NJ Senator Declan O’Scanlon (R-Little Silver, Monmouth) wants voters to decide if should legalize recreational cannabis. If a bill recreational cannbis comes up, in lame-duck, O’Scanlon’s a NO vote.
“There’s legitimate value to be gained by waiting,” Sen O’Scanlon told InsiderNJ. “We’ll have a lot more info from other states and that’ll make a compelling (referendum) debate in November of 2020.”
To get a referendum on the ballot in NJ, the legislature has to vote on it. If there’s a supermajority, the question goes straight to the ballot. Otherwise the measure must pass with a majority twice and in consecutive sessions. To meet O’Scanlon’s Nov 2020 timetable, this would need to happen ASAP during the nascent lame-duck session.
Ok so what about the 30,000 cannabis arrests in NJ every year?
“We need to move forward with decriminalization immediately,” O’Scanlon told InsiderNJ. “Expungements would need to be part of of the discussion.”
His message for legalization purists?
“The voters aren’t there,” he told InsiderNJ. “We haven’t even seen a draft of the bill!”
Senator O’Scanlon released the following statement:
“It’s time to end the mixed message being sent to the public, the industry, law enforcement and both opponents and supporters of marijuana legalization. We should abandon efforts to move legalization legislation during the lame duck session and firmly commit to sending the question to voters. To be clear, I will be a firm vote against any form of legalization legislation until and unless voters have voted in favor of legalization.”
“My reasoning for taking this position is several fold. First, I believe a commitment was essentially made this past spring, following the debate and failed vote at the time, that this issue would be put to the voters.”
“Second, while I firmly believe in legislative obligation and the value of representative government, there are times and issues where there is substantial value to be gained by permitting, in fact encouraging, voters to weigh in directly. I have come to believe that recreational marijuana legalization is one such issue.”
“Third, the sincere passion, fears, concerns and respectful debate that is still ongoing over this issue makes hastily cobbling together just enough legislative votes to pass it unwise. Additionally, permitting another few months of passionate, public debate and discussion of the issue would be healthy given those sincere passions, concerns and fears.”
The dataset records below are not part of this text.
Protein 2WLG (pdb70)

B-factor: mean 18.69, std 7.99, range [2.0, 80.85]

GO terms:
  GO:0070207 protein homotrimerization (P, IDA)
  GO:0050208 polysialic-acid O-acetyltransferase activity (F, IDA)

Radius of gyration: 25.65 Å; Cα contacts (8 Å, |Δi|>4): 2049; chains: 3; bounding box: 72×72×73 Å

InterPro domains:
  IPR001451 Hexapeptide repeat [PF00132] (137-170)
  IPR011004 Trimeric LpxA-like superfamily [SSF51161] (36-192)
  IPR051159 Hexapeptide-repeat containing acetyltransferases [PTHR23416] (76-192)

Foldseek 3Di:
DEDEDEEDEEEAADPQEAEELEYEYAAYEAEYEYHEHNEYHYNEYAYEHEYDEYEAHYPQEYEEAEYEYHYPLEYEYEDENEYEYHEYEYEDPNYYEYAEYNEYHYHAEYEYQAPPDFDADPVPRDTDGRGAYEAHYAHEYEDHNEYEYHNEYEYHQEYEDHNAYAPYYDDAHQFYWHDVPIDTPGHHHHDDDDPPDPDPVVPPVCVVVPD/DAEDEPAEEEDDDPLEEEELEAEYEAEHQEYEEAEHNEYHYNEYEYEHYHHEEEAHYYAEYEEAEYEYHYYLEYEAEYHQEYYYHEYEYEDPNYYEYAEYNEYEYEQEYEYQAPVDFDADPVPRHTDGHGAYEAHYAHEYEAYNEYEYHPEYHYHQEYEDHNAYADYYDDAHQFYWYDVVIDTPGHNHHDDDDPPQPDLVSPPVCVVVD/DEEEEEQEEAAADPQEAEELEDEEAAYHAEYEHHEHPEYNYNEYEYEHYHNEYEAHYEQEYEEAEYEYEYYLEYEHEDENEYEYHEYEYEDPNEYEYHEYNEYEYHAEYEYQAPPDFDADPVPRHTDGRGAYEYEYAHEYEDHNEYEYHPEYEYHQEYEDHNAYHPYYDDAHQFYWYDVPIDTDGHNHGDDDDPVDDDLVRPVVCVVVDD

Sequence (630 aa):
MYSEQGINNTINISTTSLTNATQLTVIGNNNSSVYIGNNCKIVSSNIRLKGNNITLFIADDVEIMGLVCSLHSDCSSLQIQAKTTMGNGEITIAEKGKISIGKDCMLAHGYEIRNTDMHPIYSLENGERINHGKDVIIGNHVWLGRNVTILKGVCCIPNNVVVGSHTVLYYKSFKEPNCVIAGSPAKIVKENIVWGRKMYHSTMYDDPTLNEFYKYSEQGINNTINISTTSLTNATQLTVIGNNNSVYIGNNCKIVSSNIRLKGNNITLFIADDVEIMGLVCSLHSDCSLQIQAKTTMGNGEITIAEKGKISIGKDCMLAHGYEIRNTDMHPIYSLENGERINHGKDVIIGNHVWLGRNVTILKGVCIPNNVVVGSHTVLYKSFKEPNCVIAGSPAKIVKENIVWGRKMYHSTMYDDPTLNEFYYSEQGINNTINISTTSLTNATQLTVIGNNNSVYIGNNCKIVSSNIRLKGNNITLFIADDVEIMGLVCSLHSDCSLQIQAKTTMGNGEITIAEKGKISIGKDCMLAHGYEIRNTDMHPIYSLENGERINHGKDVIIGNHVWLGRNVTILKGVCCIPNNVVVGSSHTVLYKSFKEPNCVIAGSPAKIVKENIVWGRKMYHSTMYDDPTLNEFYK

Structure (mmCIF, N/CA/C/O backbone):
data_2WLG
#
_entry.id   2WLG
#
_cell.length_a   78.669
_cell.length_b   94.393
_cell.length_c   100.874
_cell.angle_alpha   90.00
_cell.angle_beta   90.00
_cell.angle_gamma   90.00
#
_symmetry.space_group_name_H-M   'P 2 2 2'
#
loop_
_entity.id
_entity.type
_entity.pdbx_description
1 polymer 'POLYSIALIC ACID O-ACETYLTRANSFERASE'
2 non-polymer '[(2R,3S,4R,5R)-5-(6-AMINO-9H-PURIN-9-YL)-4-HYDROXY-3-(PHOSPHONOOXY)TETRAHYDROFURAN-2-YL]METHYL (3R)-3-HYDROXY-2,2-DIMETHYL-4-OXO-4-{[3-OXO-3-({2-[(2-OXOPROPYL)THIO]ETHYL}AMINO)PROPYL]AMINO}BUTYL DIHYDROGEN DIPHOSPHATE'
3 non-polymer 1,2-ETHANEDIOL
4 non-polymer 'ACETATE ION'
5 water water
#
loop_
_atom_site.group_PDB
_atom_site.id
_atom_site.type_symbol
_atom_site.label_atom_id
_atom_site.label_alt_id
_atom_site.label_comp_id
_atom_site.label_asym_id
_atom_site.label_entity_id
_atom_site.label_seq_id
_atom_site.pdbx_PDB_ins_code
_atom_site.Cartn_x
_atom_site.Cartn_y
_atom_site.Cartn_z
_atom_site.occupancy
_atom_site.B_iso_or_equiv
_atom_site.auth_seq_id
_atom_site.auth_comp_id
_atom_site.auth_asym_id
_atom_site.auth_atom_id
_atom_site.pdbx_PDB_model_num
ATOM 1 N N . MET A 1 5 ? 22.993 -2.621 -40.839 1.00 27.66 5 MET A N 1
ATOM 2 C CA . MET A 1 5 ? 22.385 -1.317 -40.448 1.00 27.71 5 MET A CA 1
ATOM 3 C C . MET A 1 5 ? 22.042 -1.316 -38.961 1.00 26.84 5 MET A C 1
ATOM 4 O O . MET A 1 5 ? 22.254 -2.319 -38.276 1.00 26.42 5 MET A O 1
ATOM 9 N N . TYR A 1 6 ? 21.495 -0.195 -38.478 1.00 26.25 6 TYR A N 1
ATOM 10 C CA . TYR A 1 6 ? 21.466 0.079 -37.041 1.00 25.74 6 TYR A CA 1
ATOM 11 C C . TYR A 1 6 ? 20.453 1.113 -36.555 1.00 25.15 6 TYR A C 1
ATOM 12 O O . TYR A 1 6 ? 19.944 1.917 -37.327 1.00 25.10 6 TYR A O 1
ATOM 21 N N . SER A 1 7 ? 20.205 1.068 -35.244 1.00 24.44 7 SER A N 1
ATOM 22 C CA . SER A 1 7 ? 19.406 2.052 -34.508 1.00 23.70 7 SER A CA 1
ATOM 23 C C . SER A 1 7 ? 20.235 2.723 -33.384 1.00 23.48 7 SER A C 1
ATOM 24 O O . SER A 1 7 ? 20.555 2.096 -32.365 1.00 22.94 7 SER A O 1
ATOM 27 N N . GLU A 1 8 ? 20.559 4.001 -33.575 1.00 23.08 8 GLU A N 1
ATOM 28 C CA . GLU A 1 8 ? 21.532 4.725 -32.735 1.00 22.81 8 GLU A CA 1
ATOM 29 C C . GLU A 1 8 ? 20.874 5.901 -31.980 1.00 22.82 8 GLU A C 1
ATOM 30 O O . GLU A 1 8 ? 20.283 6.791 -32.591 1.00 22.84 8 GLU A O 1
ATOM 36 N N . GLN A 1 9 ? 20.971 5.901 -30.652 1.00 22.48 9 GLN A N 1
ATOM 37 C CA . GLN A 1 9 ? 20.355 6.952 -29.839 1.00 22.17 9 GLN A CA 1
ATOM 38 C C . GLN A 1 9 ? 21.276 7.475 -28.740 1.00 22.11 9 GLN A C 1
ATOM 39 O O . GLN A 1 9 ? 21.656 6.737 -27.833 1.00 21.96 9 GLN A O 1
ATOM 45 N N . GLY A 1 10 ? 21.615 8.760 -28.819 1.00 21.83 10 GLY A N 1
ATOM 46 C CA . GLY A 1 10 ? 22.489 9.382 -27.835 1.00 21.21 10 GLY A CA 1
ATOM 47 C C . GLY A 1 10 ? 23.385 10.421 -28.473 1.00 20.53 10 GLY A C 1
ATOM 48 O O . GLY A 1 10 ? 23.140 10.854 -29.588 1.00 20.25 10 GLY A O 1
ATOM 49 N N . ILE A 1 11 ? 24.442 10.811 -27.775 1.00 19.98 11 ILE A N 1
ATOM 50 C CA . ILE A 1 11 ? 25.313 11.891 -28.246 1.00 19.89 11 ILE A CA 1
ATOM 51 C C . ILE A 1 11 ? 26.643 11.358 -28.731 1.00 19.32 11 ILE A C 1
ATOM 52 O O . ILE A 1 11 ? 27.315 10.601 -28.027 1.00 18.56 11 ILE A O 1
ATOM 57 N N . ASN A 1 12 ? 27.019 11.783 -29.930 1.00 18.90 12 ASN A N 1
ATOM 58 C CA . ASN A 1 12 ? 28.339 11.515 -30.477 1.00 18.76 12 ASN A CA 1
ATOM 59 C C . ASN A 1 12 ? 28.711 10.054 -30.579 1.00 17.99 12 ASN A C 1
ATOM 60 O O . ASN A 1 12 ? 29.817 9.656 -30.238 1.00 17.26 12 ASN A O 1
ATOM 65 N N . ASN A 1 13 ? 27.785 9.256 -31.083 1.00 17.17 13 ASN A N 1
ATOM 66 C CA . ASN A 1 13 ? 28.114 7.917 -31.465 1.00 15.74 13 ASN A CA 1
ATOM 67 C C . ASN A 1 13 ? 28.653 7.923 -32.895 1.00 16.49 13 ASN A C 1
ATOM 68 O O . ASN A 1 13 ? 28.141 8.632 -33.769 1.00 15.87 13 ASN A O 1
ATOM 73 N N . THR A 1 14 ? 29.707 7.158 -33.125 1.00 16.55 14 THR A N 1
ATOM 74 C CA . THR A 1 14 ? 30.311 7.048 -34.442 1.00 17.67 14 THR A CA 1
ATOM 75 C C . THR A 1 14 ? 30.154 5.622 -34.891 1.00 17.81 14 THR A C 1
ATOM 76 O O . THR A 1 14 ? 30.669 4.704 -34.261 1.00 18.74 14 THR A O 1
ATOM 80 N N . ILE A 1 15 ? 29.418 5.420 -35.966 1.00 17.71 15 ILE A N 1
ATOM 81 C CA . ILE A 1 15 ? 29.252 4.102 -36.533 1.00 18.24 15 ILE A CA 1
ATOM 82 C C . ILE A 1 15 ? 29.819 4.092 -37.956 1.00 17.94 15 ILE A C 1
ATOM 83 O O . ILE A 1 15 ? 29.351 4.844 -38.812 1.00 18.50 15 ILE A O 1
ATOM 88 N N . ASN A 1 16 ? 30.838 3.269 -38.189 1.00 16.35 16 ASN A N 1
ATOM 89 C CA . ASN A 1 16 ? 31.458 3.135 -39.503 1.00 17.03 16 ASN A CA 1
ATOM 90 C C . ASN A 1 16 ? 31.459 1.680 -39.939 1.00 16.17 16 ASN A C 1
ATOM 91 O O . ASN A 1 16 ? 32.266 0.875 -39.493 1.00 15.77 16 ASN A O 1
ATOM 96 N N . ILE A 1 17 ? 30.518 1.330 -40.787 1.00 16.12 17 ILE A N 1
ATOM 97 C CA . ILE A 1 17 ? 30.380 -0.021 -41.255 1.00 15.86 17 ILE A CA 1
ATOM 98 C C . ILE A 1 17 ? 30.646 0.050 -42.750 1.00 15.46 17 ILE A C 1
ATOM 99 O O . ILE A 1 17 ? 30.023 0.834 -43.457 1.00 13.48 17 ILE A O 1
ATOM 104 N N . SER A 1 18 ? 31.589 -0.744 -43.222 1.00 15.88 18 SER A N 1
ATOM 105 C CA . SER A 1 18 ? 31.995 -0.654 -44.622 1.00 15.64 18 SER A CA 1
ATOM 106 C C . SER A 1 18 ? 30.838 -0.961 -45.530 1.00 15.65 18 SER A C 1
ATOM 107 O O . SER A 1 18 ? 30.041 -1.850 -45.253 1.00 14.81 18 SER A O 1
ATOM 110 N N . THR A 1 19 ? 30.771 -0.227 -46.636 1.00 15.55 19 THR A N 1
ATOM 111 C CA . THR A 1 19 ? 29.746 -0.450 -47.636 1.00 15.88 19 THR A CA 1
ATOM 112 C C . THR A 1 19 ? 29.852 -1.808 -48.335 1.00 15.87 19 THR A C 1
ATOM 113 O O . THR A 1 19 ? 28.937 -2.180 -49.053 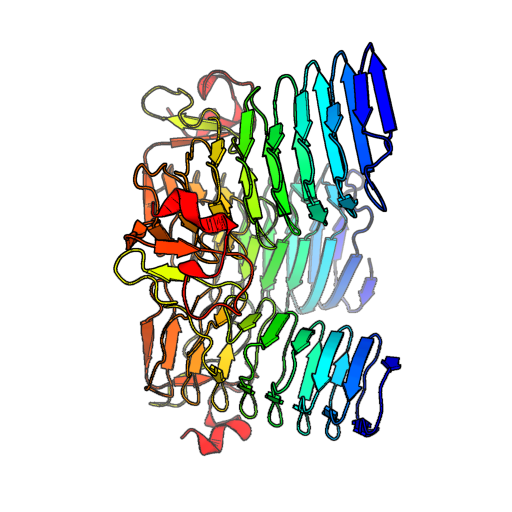1.00 15.98 19 THR A O 1
ATOM 117 N N . THR A 1 20 ? 30.967 -2.522 -48.157 1.00 15.83 20 THR A N 1
ATOM 118 C CA . THR A 1 20 ? 31.139 -3.845 -48.746 1.00 16.37 20 THR A CA 1
ATOM 119 C C . THR A 1 20 ? 30.717 -4.930 -47.787 1.00 17.71 20 THR A C 1
ATOM 120 O O . THR A 1 20 ? 30.870 -6.122 -48.053 1.00 18.11 20 THR A O 1
ATOM 124 N N . SER A 1 21 ? 30.223 -4.518 -46.637 1.00 18.23 21 SER A N 1
ATOM 125 C CA . SER A 1 21 ? 29.804 -5.482 -45.653 1.00 18.97 21 SER A CA 1
ATOM 126 C C . SER A 1 21 ? 28.296 -5.671 -45.634 1.00 20.27 21 SER A C 1
ATOM 127 O O . SER A 1 21 ? 27.520 -4.743 -45.899 1.00 21.16 21 SER A O 1
ATOM 130 N N . LEU A 1 22 ? 27.898 -6.909 -45.380 1.00 21.32 22 LEU A N 1
ATOM 131 C CA . LEU A 1 22 ? 26.489 -7.302 -45.389 1.00 21.73 22 LEU A CA 1
ATOM 132 C C . LEU A 1 22 ? 26.030 -7.362 -43.942 1.00 21.74 22 LEU A C 1
ATOM 133 O O . LEU A 1 22 ? 26.785 -7.850 -43.101 1.00 20.40 22 LEU A O 1
ATOM 138 N N . THR A 1 23 ? 24.817 -6.871 -43.648 1.00 21.76 23 THR A N 1
ATOM 139 C CA . THR A 1 23 ? 24.305 -6.840 -42.265 1.00 22.43 23 THR A CA 1
ATOM 140 C C . THR A 1 23 ? 22.863 -7.361 -42.173 1.00 21.87 23 THR A C 1
ATOM 141 O O . THR A 1 23 ? 22.129 -7.030 -41.241 1.00 21.64 23 THR A O 1
ATOM 145 N N . ASN A 1 24 ? 22.474 -8.178 -43.140 1.00 21.59 24 ASN A N 1
ATOM 146 C CA . ASN A 1 24 ? 21.122 -8.736 -43.217 1.00 21.60 24 ASN A CA 1
ATOM 147 C C . ASN A 1 24 ? 20.559 -9.342 -41.913 1.00 21.41 24 ASN A C 1
ATOM 148 O O . ASN A 1 24 ? 21.213 -10.173 -41.268 1.00 21.52 24 ASN A O 1
ATOM 153 N N . ALA A 1 25 ? 19.337 -8.931 -41.559 1.00 20.71 25 ALA A N 1
ATOM 154 C CA . ALA A 1 25 ? 18.608 -9.449 -40.391 1.00 20.66 25 ALA A CA 1
ATOM 155 C C . ALA A 1 25 ? 19.269 -9.127 -39.060 1.00 20.52 25 ALA A C 1
ATOM 156 O O . ALA A 1 25 ? 18.949 -9.727 -38.032 1.00 20.54 25 ALA A O 1
ATOM 158 N N . THR A 1 26 ? 20.185 -8.174 -39.054 1.00 20.50 26 THR A N 1
ATOM 159 C CA . THR A 1 26 ? 20.892 -7.879 -37.817 1.00 20.44 26 THR A CA 1
ATOM 160 C C . THR A 1 26 ? 20.401 -6.584 -37.169 1.00 21.24 26 THR A C 1
ATOM 161 O O . THR A 1 26 ? 20.155 -5.577 -37.850 1.00 21.19 26 THR A O 1
ATOM 165 N N . GLN A 1 27 ? 20.260 -6.620 -35.847 1.00 21.57 27 GLN A N 1
ATOM 166 C CA . GLN A 1 27 ? 19.906 -5.440 -35.068 1.00 22.34 27 GLN A CA 1
ATOM 167 C C . GLN A 1 27 ? 21.127 -4.923 -34.329 1.00 21.70 27 GLN A C 1
ATOM 168 O O . GLN A 1 27 ? 21.684 -5.617 -33.469 1.00 22.34 27 GLN A O 1
ATOM 174 N N . LEU A 1 28 ? 21.552 -3.717 -34.679 1.00 21.05 28 LEU A N 1
ATOM 175 C CA . LEU A 1 28 ? 22.591 -3.016 -33.939 1.00 20.36 28 LEU A CA 1
ATOM 176 C C . LEU A 1 28 ? 21.898 -1.877 -33.231 1.00 19.59 28 LEU A C 1
ATOM 177 O O . LEU A 1 28 ? 21.283 -1.018 -33.880 1.00 19.83 28 LEU A O 1
ATOM 182 N N . THR A 1 29 ? 21.947 -1.902 -31.906 1.00 17.67 29 THR A N 1
ATOM 183 C CA . THR A 1 29 ? 21.296 -0.893 -31.086 1.00 17.97 29 THR A CA 1
ATOM 184 C C . THR A 1 29 ? 22.384 -0.230 -30.250 1.00 17.45 29 THR A C 1
ATOM 185 O O . THR A 1 29 ? 23.172 -0.914 -29.597 1.00 16.85 29 THR A O 1
ATOM 189 N N . VAL A 1 30 ? 22.481 1.090 -30.343 1.00 17.18 30 VAL A N 1
ATOM 190 C CA . VAL A 1 30 ? 23.465 1.859 -29.578 1.00 16.89 30 VAL A CA 1
ATOM 191 C C . VAL A 1 30 ? 22.662 2.867 -28.775 1.00 17.07 30 VAL A C 1
ATOM 192 O O . VAL A 1 30 ? 21.977 3.735 -29.356 1.00 17.43 30 VAL A O 1
ATOM 196 N N . ILE A 1 31 ? 22.640 2.685 -27.456 1.00 16.36 31 ILE A N 1
ATOM 197 C CA . ILE A 1 31 ? 21.902 3.562 -26.560 1.00 16.44 31 ILE A CA 1
ATOM 198 C C . ILE A 1 31 ? 22.852 4.186 -25.525 1.00 16.07 31 ILE A C 1
ATOM 199 O O . ILE A 1 31 ? 23.265 3.520 -24.557 1.00 13.96 31 ILE A O 1
ATOM 204 N N . GLY A 1 32 ? 23.176 5.467 -25.727 1.00 15.30 32 GLY A N 1
ATOM 205 C CA . GLY A 1 32 ? 24.162 6.140 -24.884 1.00 14.87 32 GLY A CA 1
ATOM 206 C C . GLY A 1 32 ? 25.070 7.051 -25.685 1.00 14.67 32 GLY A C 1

“Fourth, New Jersey already has one of the most clinically rigorous medical marijuana programs in the country. Permitting our nascent expansion of this extraordinarily successful program an additional almost-full-year opportunity to establish itself prior to any allowance of adult-use marijuana access will be extremely valuable to our medical program. Further we want to ensure that the industry is operating in good faith and in the best interest of the patients–by increasing supply and access–prior to any increased demands for potential adult use access.”
Fifth, other states that are in the process of moving forward with legalization are providing us with tremendous amounts of new information and evidence about the wisdom, dangers, or folly, of this policy. Gaining another year of this evidence will dramatically help strengthen the legitimacy of truly valid arguments in this debate.”
“Lastly, it is imperative that we move forward immediately with legislation that decriminalizes possession of small amounts of marijuana. The social justice implications of this widely-supported aspect of cannabis policy are irrefutable. This area of policy shouldn’t wait a year. Getting to clarity on the details of this mission should be our immediate focus and enactment of the policy a top priority.”